- _What is being asked_:
Look through the data below for the line with "ATOM 270 C CA", and transcribe it exactly together with each line after it up to and including the line with "ATOM 309 C C". Give nothing else.

▬▬▬▬▬▬▬▬▬▬

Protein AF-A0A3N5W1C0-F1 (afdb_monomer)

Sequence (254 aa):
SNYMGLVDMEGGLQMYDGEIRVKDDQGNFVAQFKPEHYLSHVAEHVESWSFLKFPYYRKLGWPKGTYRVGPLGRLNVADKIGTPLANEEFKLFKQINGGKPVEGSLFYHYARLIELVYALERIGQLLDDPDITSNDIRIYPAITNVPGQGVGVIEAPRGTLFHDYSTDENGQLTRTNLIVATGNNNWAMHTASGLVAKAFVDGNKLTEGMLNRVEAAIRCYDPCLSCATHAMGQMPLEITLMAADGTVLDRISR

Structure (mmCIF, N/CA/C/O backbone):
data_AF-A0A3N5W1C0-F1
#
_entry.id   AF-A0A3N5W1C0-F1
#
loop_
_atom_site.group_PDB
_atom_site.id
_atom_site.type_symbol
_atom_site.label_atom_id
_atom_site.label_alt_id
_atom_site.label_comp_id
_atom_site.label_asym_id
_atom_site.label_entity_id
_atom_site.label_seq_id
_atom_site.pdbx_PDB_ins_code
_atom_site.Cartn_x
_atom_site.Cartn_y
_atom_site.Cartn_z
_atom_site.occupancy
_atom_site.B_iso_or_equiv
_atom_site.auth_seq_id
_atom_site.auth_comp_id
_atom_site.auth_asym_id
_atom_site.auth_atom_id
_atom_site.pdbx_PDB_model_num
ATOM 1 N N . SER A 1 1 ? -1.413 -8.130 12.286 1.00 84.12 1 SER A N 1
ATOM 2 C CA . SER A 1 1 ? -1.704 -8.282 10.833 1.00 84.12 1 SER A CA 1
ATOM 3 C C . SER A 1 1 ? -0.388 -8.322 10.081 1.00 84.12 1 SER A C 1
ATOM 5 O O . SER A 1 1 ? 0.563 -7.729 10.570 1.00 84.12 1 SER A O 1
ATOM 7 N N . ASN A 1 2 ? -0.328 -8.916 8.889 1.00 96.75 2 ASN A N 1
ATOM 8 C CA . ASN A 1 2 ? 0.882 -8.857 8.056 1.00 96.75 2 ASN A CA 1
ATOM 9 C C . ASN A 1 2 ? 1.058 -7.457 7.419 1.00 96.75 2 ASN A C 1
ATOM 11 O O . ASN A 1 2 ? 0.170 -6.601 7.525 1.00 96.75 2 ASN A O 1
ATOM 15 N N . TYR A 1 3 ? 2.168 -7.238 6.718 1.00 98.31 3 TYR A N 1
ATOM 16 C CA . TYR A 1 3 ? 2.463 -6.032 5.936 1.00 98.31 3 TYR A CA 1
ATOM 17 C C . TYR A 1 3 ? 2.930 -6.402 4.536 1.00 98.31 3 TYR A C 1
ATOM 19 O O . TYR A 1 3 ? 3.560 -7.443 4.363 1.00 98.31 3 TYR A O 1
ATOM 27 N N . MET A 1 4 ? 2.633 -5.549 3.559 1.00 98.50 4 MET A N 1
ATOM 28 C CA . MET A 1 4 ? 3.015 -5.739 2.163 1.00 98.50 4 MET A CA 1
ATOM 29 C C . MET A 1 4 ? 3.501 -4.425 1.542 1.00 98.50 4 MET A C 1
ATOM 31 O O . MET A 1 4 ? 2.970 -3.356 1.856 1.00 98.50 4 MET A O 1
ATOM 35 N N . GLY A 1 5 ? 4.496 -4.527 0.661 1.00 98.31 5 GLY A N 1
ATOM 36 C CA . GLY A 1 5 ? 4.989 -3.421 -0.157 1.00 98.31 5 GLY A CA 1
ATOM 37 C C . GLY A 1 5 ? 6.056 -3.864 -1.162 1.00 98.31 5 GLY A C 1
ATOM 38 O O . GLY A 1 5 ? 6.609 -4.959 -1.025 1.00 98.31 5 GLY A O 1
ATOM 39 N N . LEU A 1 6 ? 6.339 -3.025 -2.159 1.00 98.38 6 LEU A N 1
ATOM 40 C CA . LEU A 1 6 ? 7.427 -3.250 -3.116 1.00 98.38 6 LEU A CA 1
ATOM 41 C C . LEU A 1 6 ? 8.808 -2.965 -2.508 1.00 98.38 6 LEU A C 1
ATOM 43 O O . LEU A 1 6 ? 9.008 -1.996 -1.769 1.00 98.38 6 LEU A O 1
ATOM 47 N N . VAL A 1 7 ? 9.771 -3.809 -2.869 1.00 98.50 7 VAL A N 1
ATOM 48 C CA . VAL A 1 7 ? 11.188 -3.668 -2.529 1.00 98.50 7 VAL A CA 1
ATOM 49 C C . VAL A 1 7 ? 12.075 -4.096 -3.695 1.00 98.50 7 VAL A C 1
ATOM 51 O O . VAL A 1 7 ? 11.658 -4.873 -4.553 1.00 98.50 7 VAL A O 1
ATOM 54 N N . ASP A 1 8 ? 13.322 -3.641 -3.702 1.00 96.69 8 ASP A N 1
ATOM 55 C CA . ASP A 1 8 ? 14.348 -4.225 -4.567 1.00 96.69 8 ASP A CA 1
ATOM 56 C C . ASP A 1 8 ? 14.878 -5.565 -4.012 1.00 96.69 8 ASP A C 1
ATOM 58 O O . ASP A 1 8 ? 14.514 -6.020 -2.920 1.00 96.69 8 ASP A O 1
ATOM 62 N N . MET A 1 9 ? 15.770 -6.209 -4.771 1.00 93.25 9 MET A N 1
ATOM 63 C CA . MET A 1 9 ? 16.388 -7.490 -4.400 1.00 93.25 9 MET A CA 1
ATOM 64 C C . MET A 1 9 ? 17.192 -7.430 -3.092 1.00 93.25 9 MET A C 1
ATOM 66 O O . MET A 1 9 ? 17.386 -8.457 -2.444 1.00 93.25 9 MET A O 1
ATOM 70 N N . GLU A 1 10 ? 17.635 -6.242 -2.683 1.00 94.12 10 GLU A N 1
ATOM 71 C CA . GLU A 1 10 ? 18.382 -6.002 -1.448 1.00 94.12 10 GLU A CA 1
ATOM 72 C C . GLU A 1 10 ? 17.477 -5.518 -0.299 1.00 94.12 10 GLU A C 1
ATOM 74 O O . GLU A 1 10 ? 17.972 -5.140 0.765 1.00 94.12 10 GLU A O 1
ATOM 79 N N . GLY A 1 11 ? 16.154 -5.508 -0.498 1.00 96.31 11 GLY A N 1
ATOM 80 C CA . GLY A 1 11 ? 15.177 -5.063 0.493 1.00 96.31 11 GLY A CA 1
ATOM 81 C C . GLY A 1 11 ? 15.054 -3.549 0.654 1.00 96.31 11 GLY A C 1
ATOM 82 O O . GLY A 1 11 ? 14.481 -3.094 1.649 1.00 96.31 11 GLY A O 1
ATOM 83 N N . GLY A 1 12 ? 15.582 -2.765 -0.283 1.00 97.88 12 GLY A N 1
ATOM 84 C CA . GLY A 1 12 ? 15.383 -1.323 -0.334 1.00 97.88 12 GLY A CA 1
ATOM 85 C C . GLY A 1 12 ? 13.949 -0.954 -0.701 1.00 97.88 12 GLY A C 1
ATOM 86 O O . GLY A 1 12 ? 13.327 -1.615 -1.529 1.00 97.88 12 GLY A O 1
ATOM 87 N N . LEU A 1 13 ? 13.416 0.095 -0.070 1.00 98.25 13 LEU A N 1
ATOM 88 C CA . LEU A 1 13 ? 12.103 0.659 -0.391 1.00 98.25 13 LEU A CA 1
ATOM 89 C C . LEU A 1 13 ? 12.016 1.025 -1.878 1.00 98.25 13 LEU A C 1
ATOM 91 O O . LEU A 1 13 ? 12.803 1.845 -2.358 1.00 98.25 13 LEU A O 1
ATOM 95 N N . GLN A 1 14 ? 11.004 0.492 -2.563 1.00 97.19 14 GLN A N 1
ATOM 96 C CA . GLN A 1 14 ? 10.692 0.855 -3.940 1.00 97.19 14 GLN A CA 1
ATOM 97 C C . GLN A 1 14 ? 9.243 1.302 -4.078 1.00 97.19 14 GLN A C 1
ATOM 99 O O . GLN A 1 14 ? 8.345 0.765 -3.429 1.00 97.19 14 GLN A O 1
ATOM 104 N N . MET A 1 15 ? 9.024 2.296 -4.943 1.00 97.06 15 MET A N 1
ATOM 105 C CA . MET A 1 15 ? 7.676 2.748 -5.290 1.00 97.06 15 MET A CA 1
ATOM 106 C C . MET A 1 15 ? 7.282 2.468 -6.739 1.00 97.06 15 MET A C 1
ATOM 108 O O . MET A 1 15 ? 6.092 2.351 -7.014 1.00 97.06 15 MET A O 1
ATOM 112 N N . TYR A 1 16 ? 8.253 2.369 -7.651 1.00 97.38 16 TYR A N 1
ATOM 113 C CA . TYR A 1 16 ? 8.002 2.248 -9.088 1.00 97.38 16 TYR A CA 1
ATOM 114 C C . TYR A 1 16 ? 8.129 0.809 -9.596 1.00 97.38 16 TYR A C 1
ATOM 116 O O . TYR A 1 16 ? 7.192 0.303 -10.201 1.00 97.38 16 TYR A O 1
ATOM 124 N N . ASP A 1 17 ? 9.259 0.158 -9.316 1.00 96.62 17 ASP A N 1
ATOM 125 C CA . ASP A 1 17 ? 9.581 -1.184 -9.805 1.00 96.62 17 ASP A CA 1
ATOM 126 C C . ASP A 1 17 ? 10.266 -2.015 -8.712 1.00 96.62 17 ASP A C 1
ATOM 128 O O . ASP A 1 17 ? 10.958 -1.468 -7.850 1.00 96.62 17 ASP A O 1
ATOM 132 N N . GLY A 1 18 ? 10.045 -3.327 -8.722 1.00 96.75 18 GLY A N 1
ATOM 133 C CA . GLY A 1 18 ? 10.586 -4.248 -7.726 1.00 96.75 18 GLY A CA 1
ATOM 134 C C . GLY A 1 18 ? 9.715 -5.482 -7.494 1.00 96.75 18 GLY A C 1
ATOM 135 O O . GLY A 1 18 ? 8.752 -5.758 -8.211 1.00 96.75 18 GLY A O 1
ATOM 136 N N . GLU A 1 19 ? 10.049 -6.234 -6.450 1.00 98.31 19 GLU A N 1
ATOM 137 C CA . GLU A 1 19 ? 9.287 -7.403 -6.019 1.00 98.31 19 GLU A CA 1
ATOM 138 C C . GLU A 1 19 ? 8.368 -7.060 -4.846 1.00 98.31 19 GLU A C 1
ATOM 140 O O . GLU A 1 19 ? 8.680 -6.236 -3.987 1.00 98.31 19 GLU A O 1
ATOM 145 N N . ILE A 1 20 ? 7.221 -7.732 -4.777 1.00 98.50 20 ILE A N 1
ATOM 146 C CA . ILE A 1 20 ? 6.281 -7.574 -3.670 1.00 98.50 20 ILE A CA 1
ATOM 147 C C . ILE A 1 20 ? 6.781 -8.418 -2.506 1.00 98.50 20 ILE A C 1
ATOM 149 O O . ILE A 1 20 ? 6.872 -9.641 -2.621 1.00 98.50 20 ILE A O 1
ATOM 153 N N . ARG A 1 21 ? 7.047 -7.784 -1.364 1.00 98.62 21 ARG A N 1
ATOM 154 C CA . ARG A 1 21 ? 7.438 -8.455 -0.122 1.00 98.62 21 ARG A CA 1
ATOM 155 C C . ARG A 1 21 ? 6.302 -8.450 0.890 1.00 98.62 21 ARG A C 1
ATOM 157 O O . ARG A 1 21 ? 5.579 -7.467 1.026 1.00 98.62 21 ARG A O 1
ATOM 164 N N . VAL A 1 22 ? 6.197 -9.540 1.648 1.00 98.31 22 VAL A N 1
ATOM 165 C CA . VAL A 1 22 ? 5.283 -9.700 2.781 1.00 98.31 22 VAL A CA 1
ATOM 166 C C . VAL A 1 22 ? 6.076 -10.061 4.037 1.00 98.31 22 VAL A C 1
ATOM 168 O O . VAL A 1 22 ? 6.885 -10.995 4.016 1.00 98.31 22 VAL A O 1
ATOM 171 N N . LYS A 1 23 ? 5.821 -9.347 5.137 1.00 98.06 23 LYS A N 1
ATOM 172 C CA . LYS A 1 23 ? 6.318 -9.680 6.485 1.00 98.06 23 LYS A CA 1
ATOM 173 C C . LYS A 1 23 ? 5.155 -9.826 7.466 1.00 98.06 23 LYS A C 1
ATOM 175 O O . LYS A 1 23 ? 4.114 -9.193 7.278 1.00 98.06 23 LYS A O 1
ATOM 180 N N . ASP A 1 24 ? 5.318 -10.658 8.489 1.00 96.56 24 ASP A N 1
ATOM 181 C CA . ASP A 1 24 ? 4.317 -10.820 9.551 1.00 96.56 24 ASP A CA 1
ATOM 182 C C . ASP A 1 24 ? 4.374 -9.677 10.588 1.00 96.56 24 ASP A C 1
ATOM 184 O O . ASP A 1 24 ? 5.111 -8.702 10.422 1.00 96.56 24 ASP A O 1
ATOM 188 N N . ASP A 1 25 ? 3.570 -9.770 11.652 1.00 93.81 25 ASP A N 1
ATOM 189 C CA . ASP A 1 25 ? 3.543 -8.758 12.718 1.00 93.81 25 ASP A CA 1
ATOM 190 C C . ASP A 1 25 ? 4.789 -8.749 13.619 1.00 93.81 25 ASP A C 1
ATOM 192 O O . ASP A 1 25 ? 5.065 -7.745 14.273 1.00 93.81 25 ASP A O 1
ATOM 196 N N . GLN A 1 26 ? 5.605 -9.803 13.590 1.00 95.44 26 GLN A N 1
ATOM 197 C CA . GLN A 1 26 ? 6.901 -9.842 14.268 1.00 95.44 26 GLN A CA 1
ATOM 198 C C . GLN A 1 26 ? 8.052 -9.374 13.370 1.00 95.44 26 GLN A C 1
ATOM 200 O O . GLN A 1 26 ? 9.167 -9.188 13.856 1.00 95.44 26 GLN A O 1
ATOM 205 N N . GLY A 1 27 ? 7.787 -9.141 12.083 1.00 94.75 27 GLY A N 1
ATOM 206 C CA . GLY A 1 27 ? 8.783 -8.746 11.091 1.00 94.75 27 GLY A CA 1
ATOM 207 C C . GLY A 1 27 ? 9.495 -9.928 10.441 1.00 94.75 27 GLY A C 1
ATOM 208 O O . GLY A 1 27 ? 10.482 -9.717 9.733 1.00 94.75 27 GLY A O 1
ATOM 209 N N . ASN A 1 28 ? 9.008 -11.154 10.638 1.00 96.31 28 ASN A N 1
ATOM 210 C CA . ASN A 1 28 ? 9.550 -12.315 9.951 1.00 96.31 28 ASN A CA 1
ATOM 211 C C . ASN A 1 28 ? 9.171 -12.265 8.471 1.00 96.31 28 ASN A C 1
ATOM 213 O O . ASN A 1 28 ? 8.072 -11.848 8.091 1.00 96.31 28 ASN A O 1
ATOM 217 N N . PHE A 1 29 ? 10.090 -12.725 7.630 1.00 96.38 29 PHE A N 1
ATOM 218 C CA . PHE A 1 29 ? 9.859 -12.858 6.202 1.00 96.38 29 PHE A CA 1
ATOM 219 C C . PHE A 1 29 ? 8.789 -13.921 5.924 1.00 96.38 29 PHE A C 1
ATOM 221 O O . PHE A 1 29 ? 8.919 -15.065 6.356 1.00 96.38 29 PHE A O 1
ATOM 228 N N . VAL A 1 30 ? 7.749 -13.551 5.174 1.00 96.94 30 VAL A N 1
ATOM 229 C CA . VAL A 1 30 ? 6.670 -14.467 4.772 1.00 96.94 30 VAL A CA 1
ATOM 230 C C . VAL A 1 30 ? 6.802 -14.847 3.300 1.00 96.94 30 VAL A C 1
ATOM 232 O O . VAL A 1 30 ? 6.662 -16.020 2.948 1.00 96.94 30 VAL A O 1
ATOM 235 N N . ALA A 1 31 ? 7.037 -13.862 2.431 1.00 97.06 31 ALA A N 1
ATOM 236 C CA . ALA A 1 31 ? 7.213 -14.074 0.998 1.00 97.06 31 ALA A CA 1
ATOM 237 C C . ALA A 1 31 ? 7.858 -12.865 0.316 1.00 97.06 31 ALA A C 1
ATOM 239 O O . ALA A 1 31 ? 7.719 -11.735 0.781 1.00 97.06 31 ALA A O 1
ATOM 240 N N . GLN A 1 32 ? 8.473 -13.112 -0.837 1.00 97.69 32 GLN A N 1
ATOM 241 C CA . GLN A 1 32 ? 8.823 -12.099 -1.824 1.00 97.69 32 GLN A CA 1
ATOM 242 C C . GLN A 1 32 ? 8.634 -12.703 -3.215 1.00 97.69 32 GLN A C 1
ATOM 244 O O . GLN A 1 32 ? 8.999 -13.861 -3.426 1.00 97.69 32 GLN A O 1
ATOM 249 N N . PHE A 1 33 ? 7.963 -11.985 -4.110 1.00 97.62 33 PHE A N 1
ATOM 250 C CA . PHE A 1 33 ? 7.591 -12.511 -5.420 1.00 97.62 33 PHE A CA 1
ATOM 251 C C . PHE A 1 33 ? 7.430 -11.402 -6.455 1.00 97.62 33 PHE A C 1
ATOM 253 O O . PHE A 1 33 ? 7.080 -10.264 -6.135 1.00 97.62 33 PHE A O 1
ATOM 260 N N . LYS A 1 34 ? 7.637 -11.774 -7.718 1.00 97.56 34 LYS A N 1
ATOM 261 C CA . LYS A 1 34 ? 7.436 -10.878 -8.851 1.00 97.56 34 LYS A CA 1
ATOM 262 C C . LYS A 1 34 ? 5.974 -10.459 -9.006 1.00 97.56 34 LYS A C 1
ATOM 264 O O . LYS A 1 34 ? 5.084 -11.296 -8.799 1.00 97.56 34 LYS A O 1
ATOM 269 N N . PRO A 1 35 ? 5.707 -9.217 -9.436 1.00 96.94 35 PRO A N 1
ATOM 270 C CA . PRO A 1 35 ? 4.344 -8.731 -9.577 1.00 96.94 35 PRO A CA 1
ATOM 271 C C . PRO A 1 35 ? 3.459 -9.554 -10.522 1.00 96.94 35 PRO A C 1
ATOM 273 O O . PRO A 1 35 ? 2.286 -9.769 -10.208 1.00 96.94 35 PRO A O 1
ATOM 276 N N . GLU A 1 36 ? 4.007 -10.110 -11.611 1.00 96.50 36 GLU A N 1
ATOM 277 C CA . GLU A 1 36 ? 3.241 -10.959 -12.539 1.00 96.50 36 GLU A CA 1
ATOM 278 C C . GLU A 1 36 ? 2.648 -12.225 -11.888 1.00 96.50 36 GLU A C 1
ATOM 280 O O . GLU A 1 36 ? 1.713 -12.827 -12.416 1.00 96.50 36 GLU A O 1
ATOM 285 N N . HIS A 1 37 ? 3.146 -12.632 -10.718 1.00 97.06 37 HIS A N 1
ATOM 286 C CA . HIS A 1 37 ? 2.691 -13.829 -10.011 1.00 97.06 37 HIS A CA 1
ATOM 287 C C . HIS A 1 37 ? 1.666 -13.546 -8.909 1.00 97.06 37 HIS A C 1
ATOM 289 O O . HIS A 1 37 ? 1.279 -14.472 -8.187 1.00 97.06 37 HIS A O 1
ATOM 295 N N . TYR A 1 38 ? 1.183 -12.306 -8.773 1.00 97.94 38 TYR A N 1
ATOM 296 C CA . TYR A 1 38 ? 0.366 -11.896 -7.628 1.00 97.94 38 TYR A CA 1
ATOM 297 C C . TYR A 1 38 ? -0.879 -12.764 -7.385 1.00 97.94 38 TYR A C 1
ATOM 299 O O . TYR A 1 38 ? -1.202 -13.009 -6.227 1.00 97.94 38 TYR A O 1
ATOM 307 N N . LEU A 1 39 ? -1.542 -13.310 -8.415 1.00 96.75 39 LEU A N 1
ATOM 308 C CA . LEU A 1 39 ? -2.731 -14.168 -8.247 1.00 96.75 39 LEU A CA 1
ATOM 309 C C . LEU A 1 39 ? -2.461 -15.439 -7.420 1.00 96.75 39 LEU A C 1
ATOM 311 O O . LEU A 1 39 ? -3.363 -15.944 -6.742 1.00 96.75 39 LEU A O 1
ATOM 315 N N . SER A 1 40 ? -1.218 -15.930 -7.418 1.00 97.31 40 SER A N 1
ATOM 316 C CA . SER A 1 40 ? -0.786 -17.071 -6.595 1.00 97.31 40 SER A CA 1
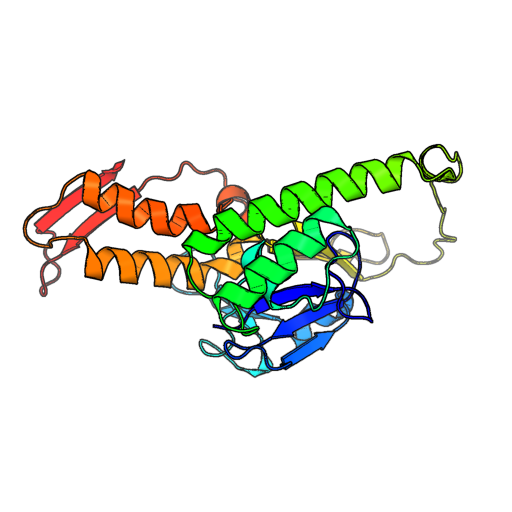ATOM 317 C C . SER A 1 40 ? -0.599 -16.704 -5.118 1.00 97.31 40 SER A C 1
ATOM 319 O O . SER A 1 40 ? -0.559 -17.583 -4.254 1.00 97.31 40 SER A O 1
ATOM 321 N N . HIS A 1 41 ? -0.502 -15.409 -4.813 1.00 98.00 41 HIS A N 1
ATOM 322 C CA . HIS A 1 41 ? -0.158 -14.884 -3.493 1.00 98.00 41 HIS A CA 1
ATOM 323 C C . HIS A 1 41 ? -1.273 -14.047 -2.865 1.00 98.00 41 HIS A C 1
ATOM 325 O O . HIS A 1 41 ? -1.414 -14.064 -1.647 1.00 98.00 41 HIS A O 1
ATOM 331 N N . VAL A 1 42 ? -2.090 -13.362 -3.658 1.00 98.00 42 VAL A N 1
ATOM 332 C CA . VAL A 1 42 ? -3.173 -12.485 -3.213 1.00 98.00 42 VAL A CA 1
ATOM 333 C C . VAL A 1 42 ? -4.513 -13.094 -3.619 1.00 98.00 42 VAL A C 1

▬▬▬▬▬▬▬▬▬▬

- _Task solution_:
ATOM 270 C CA . PRO A 1 35 ? 4.344 -8.731 -9.577 1.00 96.94 35 PRO A CA 1
ATOM 271 C C . PRO A 1 35 ? 3.459 -9.554 -10.522 1.00 96.94 35 PRO A C 1
ATOM 273 O O . PRO A 1 35 ? 2.286 -9.769 -10.208 1.00 96.94 35 PRO A O 1
ATOM 276 N N . GLU A 1 36 ? 4.007 -10.110 -11.611 1.00 96.50 36 GLU A N 1
ATOM 277 C CA . GLU A 1 36 ? 3.241 -10.959 -12.539 1.00 96.50 36 GLU A CA 1
ATOM 278 C C . GLU A 1 36 ? 2.648 -12.225 -11.888 1.00 96.50 36 GLU A C 1
ATOM 280 O O . GLU A 1 36 ? 1.713 -12.827 -12.416 1.00 96.50 36 GLU A O 1
ATOM 285 N N . HIS A 1 37 ? 3.146 -12.632 -10.718 1.00 97.06 37 HIS A N 1
ATOM 286 C CA . HIS A 1 37 ? 2.691 -13.829 -10.011 1.00 97.06 37 HIS A CA 1
ATOM 287 C C . HIS A 1 37 ? 1.666 -13.546 -8.909 1.00 97.06 37 HIS A C 1
ATOM 289 O O . HIS A 1 37 ? 1.279 -14.472 -8.187 1.00 97.06 37 HIS A O 1
ATOM 295 N N . TYR A 1 38 ? 1.183 -12.306 -8.773 1.00 97.94 38 TYR A N 1
ATOM 296 C CA . TYR A 1 38 ? 0.366 -11.896 -7.628 1.00 97.94 38 TYR A CA 1
ATOM 297 C C . TYR A 1 38 ? -0.879 -12.764 -7.385 1.00 97.94 38 TYR A C 1
ATOM 299 O O . TYR A 1 38 ? -1.202 -13.009 -6.227 1.00 97.94 38 TYR A O 1
ATOM 307 N N . LEU A 1 39 ? -1.542 -13.310 -8.415 1.00 96.75 39 LEU A N 1
ATOM 308 C CA . LEU A 1 39 ? -2.731 -14.168 -8.247 1.00 96.75 39 LEU A CA 1
ATOM 309 C C . LEU A 1 39 ? -2.461 -15.439 -7.420 1.00 96.75 39 LEU A C 1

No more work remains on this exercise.